#### Data excerpts
....
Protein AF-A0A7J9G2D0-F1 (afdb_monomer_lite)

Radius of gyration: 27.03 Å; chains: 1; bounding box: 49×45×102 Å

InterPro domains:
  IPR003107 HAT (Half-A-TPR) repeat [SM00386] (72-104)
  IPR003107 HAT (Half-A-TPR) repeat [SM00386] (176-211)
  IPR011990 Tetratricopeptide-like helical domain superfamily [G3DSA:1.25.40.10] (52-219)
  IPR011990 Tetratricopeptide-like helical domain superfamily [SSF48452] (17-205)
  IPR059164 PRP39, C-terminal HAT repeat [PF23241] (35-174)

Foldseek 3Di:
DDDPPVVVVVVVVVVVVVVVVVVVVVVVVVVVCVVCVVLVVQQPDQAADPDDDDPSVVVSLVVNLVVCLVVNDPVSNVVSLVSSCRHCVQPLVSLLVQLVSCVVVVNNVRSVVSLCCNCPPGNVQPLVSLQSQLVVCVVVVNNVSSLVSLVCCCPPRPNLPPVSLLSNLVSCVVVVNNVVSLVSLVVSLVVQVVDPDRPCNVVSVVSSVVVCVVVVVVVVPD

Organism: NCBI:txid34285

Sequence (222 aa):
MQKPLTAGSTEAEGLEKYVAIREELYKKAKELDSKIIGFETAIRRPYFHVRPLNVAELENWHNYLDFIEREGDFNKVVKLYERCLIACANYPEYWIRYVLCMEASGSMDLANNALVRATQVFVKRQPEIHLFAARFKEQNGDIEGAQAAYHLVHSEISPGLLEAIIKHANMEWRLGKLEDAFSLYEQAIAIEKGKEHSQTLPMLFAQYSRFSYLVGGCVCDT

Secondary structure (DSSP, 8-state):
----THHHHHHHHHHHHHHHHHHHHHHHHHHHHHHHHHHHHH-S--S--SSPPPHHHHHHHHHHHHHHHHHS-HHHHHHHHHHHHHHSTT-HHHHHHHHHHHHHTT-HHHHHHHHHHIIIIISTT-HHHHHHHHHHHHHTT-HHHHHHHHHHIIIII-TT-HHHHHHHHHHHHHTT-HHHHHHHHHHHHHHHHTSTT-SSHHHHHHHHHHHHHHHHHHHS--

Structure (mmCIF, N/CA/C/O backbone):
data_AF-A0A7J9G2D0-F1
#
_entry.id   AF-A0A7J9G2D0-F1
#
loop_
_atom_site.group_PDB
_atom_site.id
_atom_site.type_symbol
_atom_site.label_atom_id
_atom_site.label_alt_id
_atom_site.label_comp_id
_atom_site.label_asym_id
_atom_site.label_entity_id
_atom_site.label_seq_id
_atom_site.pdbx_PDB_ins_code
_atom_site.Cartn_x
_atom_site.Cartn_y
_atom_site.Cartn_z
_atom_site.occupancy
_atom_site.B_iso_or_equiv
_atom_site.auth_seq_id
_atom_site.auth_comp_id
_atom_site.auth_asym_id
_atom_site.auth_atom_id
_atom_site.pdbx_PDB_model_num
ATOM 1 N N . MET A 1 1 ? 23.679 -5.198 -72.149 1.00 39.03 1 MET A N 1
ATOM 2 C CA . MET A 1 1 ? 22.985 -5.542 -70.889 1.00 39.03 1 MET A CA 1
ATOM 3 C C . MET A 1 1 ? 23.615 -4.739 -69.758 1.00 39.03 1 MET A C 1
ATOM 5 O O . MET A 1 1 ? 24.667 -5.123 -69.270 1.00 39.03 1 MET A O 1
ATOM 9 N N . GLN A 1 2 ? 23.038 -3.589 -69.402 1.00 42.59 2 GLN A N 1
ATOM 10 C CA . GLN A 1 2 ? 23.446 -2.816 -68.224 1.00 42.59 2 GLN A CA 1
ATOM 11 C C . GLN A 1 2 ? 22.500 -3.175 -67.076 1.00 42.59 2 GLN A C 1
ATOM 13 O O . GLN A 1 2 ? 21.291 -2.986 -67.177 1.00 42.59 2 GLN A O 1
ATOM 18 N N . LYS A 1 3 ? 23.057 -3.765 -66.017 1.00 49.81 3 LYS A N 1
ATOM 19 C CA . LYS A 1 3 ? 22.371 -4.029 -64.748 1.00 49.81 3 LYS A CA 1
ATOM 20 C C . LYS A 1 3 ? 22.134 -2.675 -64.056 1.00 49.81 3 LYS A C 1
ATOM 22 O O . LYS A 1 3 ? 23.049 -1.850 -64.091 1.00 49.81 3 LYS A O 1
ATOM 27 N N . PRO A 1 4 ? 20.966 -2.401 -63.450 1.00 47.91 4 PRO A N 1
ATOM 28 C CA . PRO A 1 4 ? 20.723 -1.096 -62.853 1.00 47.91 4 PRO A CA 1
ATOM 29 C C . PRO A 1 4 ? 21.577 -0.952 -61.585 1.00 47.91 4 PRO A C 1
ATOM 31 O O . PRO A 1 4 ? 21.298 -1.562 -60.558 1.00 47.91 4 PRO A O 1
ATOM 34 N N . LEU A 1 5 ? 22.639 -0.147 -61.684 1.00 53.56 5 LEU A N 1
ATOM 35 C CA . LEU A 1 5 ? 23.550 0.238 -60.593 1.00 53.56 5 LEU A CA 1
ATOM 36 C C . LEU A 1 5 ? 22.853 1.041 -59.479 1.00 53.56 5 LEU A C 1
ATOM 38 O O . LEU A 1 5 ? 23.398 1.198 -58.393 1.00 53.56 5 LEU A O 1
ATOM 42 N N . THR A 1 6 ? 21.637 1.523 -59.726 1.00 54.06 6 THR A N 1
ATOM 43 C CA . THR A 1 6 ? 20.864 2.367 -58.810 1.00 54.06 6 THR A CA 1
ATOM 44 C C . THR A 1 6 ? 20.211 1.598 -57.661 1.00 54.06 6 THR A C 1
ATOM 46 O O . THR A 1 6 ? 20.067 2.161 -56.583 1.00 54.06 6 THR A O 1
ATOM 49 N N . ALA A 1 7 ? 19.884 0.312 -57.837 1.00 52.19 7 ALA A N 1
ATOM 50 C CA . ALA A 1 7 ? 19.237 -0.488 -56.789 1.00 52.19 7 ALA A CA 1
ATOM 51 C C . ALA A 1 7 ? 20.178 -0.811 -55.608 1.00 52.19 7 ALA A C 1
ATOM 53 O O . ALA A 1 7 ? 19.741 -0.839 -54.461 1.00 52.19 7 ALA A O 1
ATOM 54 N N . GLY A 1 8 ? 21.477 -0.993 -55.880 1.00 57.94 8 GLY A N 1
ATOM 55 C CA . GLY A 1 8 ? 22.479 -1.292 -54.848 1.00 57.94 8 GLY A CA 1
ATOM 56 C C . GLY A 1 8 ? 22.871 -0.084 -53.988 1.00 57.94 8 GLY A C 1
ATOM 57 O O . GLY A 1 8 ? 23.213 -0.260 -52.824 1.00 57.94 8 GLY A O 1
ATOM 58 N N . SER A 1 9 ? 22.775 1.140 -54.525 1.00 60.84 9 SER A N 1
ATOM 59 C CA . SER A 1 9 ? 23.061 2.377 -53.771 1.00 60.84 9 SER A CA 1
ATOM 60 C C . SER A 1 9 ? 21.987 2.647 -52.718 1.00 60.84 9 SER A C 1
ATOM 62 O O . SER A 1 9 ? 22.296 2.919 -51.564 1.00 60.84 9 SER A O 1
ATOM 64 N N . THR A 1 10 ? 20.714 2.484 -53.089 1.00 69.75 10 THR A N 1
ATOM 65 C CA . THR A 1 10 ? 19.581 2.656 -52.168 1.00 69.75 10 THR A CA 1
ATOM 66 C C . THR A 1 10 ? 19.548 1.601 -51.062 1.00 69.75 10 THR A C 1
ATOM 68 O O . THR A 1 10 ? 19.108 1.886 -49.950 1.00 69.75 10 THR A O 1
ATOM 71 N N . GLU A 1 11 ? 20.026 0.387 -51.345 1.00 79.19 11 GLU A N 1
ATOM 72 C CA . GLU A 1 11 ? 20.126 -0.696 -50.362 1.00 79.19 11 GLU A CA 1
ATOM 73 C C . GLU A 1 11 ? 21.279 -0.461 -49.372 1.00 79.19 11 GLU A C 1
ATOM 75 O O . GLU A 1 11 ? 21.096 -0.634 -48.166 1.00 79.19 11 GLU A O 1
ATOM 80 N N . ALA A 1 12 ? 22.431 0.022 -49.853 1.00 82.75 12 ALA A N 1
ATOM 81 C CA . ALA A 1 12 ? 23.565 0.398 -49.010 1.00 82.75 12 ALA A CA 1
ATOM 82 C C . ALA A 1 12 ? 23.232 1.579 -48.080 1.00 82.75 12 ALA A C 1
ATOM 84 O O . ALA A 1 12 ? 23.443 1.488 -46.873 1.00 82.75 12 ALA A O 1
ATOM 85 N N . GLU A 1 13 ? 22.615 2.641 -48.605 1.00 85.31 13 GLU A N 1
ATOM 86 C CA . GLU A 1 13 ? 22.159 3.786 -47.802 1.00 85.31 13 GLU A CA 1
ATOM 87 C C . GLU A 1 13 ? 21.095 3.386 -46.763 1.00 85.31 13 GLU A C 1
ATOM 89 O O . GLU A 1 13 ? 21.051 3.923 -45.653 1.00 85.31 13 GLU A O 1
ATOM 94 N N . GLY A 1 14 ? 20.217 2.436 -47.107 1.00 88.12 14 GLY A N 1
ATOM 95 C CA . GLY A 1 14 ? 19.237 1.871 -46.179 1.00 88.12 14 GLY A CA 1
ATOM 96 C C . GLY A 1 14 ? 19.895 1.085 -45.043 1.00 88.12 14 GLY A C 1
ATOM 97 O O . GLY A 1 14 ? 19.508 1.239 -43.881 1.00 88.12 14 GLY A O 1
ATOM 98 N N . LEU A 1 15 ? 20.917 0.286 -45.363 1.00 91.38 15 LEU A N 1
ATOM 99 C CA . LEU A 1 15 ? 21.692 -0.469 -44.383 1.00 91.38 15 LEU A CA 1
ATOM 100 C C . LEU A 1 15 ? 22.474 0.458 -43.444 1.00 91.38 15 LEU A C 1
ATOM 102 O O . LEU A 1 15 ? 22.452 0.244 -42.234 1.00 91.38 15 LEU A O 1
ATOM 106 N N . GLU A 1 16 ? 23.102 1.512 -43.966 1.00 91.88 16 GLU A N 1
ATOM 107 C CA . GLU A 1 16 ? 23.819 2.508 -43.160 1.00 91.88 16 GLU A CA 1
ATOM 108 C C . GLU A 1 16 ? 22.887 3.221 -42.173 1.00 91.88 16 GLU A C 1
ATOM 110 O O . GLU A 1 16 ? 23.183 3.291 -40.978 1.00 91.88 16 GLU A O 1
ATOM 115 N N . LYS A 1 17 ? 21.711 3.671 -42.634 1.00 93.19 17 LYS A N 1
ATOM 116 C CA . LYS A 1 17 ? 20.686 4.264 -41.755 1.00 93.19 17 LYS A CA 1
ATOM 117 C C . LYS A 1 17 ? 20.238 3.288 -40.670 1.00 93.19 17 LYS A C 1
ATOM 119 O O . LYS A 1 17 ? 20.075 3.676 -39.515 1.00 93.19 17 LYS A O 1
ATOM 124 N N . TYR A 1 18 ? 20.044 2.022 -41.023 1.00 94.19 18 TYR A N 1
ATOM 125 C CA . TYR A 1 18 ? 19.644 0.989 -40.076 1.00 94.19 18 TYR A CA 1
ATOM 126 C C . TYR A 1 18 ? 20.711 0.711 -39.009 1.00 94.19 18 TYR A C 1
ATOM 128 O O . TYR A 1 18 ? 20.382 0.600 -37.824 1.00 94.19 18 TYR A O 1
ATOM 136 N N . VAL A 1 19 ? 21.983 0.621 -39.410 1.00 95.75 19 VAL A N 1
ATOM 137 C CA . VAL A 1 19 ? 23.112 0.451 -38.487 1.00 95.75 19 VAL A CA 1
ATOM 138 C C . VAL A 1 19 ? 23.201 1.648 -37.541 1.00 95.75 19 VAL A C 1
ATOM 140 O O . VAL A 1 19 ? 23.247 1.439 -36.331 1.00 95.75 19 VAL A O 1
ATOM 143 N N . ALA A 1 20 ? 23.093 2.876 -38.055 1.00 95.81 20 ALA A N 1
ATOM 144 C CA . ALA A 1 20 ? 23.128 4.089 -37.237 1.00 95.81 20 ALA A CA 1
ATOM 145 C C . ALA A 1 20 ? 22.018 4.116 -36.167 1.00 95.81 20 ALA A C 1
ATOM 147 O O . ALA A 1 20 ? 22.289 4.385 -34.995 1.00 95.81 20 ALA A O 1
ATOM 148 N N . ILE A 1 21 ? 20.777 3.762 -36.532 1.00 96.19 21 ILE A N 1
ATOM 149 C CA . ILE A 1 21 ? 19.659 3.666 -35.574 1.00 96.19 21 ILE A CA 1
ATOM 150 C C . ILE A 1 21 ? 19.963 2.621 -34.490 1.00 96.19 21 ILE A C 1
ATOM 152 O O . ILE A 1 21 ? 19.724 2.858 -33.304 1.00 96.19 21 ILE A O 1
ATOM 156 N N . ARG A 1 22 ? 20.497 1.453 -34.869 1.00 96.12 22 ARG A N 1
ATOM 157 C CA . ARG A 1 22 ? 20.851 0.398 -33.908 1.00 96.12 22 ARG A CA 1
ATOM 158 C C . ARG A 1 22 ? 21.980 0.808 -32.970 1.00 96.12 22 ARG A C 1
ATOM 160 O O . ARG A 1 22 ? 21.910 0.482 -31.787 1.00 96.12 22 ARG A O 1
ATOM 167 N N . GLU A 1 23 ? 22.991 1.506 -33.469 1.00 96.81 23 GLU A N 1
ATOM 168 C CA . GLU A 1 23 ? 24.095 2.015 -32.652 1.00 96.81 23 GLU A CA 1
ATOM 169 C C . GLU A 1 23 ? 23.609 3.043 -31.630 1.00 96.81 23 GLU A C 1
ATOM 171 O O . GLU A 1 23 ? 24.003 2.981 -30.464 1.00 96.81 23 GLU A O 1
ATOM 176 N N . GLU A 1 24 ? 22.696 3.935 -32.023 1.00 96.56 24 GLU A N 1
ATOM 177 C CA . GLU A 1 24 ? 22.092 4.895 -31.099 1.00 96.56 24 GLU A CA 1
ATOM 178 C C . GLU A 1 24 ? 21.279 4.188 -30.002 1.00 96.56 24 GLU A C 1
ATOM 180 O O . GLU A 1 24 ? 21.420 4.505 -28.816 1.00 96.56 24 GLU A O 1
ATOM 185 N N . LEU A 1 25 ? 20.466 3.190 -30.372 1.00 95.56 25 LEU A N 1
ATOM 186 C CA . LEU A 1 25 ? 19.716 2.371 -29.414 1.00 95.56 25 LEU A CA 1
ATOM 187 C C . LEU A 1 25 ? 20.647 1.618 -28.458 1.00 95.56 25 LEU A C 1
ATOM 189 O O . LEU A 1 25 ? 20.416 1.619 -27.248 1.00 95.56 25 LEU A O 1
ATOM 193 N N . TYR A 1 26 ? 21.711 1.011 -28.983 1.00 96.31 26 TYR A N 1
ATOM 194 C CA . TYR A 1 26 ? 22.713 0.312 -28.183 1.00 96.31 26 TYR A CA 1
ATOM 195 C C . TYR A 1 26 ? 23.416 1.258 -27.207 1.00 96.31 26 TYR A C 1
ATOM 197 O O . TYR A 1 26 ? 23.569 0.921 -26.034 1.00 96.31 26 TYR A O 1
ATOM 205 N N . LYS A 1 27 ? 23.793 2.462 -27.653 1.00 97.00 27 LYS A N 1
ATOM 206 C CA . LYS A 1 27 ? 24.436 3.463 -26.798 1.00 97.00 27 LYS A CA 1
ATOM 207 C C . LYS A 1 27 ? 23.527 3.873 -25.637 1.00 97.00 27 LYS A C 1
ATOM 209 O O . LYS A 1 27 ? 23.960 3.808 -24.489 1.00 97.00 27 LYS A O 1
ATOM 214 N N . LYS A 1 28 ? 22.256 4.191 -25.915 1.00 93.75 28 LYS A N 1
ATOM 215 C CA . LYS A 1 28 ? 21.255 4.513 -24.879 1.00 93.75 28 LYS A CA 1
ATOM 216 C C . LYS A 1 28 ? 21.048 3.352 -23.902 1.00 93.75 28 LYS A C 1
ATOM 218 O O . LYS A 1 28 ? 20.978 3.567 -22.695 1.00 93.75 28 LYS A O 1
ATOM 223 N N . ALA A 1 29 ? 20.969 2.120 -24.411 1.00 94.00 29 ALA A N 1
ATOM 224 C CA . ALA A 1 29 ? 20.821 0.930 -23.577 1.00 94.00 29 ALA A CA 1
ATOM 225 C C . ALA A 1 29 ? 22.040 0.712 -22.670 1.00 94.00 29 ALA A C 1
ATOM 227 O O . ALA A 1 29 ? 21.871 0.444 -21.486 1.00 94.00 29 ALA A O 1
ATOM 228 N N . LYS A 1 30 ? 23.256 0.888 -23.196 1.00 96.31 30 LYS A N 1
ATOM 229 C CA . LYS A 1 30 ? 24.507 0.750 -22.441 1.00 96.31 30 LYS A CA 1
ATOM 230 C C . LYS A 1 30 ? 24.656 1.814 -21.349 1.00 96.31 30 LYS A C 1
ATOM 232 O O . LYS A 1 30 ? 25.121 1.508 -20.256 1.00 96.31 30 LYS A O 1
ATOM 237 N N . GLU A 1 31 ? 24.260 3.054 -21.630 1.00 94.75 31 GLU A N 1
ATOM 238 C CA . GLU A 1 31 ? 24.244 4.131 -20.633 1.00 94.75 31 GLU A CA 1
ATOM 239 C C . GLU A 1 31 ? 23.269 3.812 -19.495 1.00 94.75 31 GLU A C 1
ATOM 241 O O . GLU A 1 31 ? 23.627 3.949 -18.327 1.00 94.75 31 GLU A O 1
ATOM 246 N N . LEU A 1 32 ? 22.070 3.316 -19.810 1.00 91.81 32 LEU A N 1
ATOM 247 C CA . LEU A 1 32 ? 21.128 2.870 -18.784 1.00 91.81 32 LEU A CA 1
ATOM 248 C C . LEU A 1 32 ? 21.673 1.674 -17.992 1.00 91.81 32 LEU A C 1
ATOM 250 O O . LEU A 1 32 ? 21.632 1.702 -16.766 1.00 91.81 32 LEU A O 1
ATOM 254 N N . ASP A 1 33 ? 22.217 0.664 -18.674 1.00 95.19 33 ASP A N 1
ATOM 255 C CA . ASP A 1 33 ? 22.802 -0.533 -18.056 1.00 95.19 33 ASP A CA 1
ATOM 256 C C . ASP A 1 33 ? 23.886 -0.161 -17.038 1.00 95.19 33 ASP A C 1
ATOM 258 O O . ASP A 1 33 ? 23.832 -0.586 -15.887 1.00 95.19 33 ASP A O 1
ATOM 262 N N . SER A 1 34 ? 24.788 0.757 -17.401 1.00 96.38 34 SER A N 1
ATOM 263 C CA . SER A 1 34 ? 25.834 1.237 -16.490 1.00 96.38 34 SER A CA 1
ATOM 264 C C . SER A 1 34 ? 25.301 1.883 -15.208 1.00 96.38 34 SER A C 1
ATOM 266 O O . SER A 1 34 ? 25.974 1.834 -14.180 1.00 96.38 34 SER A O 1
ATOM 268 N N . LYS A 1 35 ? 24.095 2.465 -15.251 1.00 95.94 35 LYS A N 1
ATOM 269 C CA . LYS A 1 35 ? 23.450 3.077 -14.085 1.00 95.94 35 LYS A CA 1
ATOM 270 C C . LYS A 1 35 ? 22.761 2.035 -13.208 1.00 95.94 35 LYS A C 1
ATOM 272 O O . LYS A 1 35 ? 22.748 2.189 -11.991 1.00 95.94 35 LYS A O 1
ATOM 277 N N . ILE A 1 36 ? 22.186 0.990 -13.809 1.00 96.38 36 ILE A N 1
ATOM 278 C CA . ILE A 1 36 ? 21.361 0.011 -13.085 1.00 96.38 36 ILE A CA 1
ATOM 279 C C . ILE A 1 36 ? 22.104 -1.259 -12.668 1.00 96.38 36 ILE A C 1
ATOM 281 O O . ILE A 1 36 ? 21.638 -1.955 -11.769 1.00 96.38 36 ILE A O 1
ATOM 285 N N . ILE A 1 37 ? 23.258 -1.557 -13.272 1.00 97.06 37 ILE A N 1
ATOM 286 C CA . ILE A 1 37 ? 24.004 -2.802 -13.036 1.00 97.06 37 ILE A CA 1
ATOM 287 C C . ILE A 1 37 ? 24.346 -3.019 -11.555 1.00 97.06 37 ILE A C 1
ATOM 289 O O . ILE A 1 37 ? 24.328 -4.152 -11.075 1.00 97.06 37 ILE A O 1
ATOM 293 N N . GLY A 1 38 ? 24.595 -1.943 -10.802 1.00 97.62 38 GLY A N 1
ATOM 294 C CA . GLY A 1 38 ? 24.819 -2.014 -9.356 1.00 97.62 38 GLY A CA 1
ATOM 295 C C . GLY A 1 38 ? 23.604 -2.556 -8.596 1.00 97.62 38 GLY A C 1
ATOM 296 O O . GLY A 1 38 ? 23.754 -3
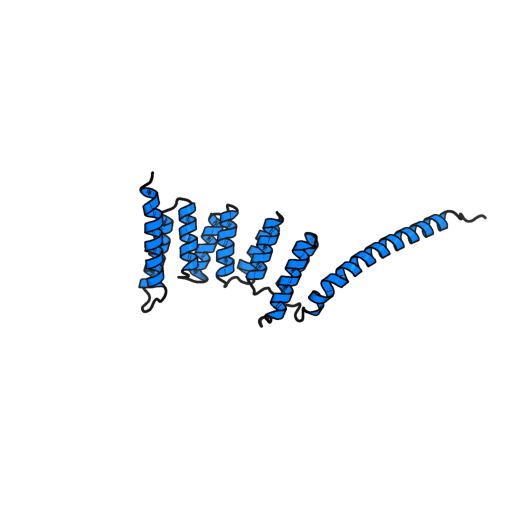.444 -7.761 1.00 97.62 38 GLY A O 1
ATOM 297 N N . PHE A 1 39 ? 22.398 -2.091 -8.937 1.00 97.69 39 PHE A N 1
ATOM 298 C CA . PHE A 1 39 ? 21.162 -2.596 -8.338 1.00 97.69 39 PHE A CA 1
ATOM 299 C C . PHE A 1 39 ? 20.880 -4.039 -8.760 1.00 97.69 39 PHE A C 1
ATOM 301 O O . PHE A 1 39 ? 20.542 -4.867 -7.917 1.00 97.69 39 PHE A O 1
ATOM 308 N N . GLU A 1 40 ? 21.045 -4.349 -10.051 1.00 97.12 40 GLU A N 1
ATOM 309 C CA . GLU A 1 40 ? 20.762 -5.678 -10.613 1.00 97.12 40 GLU A CA 1
ATOM 310 C C . GLU A 1 40 ? 21.689 -6.754 -10.034 1.00 97.12 40 GLU A C 1
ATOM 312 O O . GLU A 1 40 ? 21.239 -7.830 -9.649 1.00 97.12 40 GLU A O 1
....
#### TASK TO COMPLETE
Return all lines in the data that include the word "repeat".

#### EXERCISE ANSWER
  IPR003107 HAT (Half-A-TPR) repeat [SM00386] (72-104)
  IPR003107 HAT (Half-A-TPR) repeat [SM00386] (176-211)
  IPR059164 PRP39, C-terminal HAT repeat [PF23241] (35-174)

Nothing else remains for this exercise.